(Data extracted from a collection)
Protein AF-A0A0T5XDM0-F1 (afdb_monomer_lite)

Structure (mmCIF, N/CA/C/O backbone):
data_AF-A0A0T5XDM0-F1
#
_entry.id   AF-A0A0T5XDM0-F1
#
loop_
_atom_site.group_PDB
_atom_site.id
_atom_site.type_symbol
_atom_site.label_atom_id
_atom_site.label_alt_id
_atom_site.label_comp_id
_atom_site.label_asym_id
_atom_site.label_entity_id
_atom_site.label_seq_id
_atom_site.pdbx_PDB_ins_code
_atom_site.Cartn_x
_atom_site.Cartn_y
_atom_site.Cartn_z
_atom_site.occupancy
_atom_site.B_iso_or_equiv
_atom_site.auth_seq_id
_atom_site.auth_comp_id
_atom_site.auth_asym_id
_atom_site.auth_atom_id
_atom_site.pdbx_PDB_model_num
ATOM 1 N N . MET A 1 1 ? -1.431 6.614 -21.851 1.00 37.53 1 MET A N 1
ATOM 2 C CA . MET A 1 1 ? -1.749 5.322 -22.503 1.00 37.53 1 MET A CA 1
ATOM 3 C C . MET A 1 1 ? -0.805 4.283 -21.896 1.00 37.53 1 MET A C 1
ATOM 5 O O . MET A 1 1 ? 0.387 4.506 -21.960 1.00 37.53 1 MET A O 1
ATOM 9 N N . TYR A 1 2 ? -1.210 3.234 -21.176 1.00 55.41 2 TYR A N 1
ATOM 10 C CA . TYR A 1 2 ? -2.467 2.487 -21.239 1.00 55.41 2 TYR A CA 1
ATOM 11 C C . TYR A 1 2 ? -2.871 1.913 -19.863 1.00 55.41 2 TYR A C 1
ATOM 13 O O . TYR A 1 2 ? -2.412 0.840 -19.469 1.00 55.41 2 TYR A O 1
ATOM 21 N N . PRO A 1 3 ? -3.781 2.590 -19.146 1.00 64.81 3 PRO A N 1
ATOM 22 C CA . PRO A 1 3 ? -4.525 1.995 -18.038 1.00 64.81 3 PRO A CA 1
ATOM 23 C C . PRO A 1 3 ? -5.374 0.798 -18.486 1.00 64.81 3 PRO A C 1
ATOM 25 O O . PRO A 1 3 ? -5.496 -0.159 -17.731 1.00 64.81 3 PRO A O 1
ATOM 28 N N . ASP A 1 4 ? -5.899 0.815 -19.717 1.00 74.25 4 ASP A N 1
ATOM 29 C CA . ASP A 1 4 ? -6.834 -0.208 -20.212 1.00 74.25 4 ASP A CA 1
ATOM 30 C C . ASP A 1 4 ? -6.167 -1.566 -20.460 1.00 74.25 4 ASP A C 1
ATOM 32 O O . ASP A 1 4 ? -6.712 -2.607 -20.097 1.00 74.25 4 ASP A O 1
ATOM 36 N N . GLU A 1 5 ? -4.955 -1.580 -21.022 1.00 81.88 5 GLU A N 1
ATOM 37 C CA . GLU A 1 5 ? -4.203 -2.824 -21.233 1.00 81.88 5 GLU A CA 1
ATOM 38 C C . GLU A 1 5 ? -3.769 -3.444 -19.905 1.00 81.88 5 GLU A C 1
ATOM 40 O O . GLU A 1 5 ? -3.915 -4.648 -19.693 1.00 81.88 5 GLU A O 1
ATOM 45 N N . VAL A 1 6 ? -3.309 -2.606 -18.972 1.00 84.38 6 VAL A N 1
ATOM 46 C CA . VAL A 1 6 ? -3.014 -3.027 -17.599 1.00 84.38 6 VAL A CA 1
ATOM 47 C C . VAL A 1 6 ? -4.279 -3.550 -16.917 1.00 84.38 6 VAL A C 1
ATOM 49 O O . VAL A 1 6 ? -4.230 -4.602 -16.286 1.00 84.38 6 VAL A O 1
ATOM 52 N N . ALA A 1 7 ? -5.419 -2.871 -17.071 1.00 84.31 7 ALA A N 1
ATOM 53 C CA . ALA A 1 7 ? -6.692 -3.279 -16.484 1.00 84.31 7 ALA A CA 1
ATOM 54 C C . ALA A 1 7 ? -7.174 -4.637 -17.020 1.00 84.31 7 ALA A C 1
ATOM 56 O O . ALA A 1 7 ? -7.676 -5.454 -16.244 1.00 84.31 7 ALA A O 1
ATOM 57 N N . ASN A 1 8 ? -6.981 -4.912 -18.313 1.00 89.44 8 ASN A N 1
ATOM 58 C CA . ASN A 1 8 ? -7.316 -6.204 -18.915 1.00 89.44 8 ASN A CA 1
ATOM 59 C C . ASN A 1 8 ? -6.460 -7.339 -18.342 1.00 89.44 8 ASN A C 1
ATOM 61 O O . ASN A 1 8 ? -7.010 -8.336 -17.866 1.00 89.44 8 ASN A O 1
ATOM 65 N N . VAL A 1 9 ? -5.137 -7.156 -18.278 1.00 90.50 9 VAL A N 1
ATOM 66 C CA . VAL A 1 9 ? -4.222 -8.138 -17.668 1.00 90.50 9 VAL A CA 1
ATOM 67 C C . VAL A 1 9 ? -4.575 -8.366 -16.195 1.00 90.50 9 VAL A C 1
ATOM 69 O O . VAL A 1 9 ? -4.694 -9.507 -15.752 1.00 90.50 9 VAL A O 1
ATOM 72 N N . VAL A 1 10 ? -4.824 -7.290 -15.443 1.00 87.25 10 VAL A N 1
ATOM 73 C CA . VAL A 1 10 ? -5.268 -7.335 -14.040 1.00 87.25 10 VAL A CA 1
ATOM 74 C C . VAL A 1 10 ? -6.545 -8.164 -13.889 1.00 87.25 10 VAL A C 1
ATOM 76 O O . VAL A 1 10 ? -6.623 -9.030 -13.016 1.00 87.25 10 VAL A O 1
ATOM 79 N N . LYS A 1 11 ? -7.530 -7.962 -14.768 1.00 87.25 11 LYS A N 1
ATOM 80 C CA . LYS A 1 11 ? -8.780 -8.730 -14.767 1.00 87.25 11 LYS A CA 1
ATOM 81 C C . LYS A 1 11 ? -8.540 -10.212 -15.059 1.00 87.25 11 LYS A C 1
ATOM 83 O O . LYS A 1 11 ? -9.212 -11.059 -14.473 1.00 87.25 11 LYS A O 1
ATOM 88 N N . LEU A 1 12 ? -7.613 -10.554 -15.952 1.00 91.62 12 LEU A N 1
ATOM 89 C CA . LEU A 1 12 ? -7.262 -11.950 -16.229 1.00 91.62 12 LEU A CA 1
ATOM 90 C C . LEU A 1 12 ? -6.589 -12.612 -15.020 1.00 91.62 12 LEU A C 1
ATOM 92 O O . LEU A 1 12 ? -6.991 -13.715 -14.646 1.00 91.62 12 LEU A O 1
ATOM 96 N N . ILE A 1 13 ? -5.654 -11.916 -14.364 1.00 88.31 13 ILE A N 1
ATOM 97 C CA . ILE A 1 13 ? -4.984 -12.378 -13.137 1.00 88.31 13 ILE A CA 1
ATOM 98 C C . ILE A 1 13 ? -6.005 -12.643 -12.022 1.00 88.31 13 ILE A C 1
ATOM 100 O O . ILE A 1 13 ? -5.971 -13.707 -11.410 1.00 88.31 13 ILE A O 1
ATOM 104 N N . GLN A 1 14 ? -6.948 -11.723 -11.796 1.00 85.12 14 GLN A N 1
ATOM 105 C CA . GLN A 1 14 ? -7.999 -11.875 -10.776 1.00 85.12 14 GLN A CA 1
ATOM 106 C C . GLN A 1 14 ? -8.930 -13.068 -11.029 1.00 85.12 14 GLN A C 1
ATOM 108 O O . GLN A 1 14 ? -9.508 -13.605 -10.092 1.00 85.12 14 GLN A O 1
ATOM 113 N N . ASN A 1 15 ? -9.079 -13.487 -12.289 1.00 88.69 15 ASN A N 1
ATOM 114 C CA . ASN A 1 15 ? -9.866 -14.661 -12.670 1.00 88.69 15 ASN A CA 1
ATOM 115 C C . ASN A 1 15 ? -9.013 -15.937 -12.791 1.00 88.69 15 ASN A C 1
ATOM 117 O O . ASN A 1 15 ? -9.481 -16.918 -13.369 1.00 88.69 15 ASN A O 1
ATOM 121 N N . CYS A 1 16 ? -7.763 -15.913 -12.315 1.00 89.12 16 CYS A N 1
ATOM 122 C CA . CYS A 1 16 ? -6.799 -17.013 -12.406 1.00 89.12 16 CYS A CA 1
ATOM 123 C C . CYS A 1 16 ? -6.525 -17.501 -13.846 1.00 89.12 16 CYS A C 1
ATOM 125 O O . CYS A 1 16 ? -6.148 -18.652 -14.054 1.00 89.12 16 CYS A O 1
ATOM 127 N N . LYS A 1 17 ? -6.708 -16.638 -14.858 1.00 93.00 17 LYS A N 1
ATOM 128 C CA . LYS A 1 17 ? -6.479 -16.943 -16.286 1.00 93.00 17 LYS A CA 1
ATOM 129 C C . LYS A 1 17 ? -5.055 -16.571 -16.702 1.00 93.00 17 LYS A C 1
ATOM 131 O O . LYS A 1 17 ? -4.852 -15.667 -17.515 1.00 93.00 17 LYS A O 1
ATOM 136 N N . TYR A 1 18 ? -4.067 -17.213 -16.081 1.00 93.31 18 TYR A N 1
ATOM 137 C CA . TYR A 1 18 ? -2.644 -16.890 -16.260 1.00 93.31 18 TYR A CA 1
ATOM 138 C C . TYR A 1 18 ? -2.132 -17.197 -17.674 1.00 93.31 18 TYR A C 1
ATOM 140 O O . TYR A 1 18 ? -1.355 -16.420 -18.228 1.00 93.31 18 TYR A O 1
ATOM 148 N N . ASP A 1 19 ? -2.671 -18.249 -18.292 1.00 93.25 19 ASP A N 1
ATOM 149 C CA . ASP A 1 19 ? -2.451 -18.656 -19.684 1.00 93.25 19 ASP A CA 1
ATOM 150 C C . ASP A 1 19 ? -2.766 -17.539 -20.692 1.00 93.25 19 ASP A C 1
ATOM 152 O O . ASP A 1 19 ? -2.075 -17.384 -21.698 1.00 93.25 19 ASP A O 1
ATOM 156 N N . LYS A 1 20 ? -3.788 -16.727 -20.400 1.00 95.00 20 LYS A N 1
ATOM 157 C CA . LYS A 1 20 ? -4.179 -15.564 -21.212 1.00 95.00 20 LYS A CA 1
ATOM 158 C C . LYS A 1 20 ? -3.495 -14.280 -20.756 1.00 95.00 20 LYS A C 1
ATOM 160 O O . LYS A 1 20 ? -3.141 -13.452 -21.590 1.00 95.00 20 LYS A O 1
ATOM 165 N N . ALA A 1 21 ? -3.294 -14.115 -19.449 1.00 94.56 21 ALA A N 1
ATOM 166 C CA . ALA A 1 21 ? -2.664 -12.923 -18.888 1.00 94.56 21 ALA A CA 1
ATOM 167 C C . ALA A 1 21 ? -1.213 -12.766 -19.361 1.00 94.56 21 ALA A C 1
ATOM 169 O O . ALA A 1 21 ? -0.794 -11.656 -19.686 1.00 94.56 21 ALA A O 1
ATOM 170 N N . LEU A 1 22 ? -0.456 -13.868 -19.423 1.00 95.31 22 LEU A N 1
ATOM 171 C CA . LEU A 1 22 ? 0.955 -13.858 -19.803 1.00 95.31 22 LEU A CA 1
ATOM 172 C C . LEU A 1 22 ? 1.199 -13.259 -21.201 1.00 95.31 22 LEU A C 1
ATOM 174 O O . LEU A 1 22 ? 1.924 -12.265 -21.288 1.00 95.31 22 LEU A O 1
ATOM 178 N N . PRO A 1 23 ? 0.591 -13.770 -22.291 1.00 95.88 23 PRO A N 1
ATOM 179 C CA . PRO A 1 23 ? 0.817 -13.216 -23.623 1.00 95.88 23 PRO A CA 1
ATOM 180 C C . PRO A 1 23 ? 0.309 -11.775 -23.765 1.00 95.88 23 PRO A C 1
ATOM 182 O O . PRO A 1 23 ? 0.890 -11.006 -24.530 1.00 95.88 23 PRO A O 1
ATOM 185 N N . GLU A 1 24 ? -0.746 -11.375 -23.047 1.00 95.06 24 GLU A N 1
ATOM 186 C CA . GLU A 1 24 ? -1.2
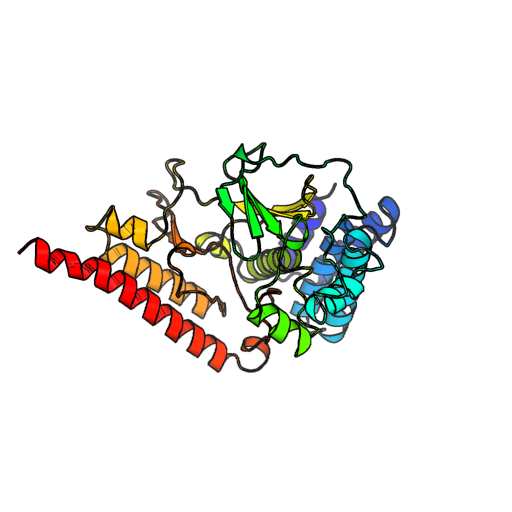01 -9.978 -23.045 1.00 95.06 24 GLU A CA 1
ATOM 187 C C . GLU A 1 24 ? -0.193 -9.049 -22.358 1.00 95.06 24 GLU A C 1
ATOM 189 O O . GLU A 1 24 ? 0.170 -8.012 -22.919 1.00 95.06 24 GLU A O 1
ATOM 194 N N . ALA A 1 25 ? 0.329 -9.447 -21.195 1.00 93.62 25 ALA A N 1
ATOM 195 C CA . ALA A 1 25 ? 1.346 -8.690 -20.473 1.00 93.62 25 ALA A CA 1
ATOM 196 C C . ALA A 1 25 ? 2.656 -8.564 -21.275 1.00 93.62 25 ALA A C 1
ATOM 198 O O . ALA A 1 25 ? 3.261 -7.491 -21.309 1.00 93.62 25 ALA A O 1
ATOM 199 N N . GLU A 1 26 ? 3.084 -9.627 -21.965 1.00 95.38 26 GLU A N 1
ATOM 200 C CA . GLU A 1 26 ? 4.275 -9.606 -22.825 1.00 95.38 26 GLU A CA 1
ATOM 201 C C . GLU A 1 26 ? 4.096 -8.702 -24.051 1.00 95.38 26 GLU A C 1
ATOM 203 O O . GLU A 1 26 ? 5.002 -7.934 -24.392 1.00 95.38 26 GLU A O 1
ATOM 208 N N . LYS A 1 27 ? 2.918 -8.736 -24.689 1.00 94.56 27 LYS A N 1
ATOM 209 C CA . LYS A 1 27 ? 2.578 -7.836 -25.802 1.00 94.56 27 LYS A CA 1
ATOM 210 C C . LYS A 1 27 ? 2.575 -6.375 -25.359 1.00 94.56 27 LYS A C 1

◆ What needs to be done
Up to and including the line that contains "ATOM 29 C CA", restate word for word every line of the entries, starting from the first.

◆ Response box
Protein AF-A0A0T5XDM0-F1 (afdb_monomer_lite)

Structure (mmCIF, N/CA/C/O backbone):
data_AF-A0A0T5XDM0-F1
#
_entry.id   AF-A0A0T5XDM0-F1
#
loop_
_atom_site.group_PDB
_atom_site.id
_atom_site.type_symbol
_atom_site.label_atom_id
_atom_site.label_alt_id
_atom_site.label_comp_id
_atom_site.label_asym_id
_atom_site.label_entity_id
_atom_site.label_seq_id
_atom_site.pdbx_PDB_ins_code
_atom_site.Cartn_x
_atom_site.Cartn_y
_atom_site.Cartn_z
_atom_site.occupancy
_atom_site.B_iso_or_equiv
_atom_site.auth_seq_id
_atom_site.auth_comp_id
_atom_site.auth_asym_id
_atom_site.auth_atom_id
_atom_site.pdbx_PDB_model_num
ATOM 1 N N . MET A 1 1 ? -1.431 6.614 -21.851 1.00 37.53 1 MET A N 1
ATOM 2 C CA . MET A 1 1 ? -1.749 5.322 -22.503 1.00 37.53 1 MET A CA 1
ATOM 3 C C . MET A 1 1 ? -0.805 4.283 -21.896 1.00 37.53 1 MET A C 1
ATOM 5 O O . MET A 1 1 ? 0.387 4.506 -21.960 1.00 37.53 1 MET A O 1
ATOM 9 N N . TYR A 1 2 ? -1.210 3.234 -21.176 1.00 55.41 2 TYR A N 1
ATOM 10 C CA . TYR A 1 2 ? -2.467 2.487 -21.239 1.00 55.41 2 TYR A CA 1
ATOM 11 C C . TYR A 1 2 ? -2.871 1.913 -19.863 1.00 55.41 2 TYR A C 1
ATOM 13 O O . TYR A 1 2 ? -2.412 0.840 -19.469 1.00 55.41 2 TYR A O 1
ATOM 21 N N . PRO A 1 3 ? -3.781 2.590 -19.146 1.00 64.81 3 PRO A N 1
ATOM 22 C CA . PRO A 1 3 ? -4.525 1.995 -18.038 1.00 64.81 3 PRO A CA 1
ATOM 23 C C . PRO A 1 3 ? -5.374 0.798 -18.486 1.00 64.81 3 PRO A C 1
ATOM 25 O O . PRO A 1 3 ? -5.496 -0.159 -17.731 1.00 64.81 3 PRO A O 1
ATOM 28 N N . ASP A 1 4 ? -5.899 0.815 -19.717 1.00 74.25 4 ASP A N 1
ATOM 29 C CA . ASP A 1 4 ? -6.834 -0.208 -20.212 1.00 74.25 4 ASP A CA 1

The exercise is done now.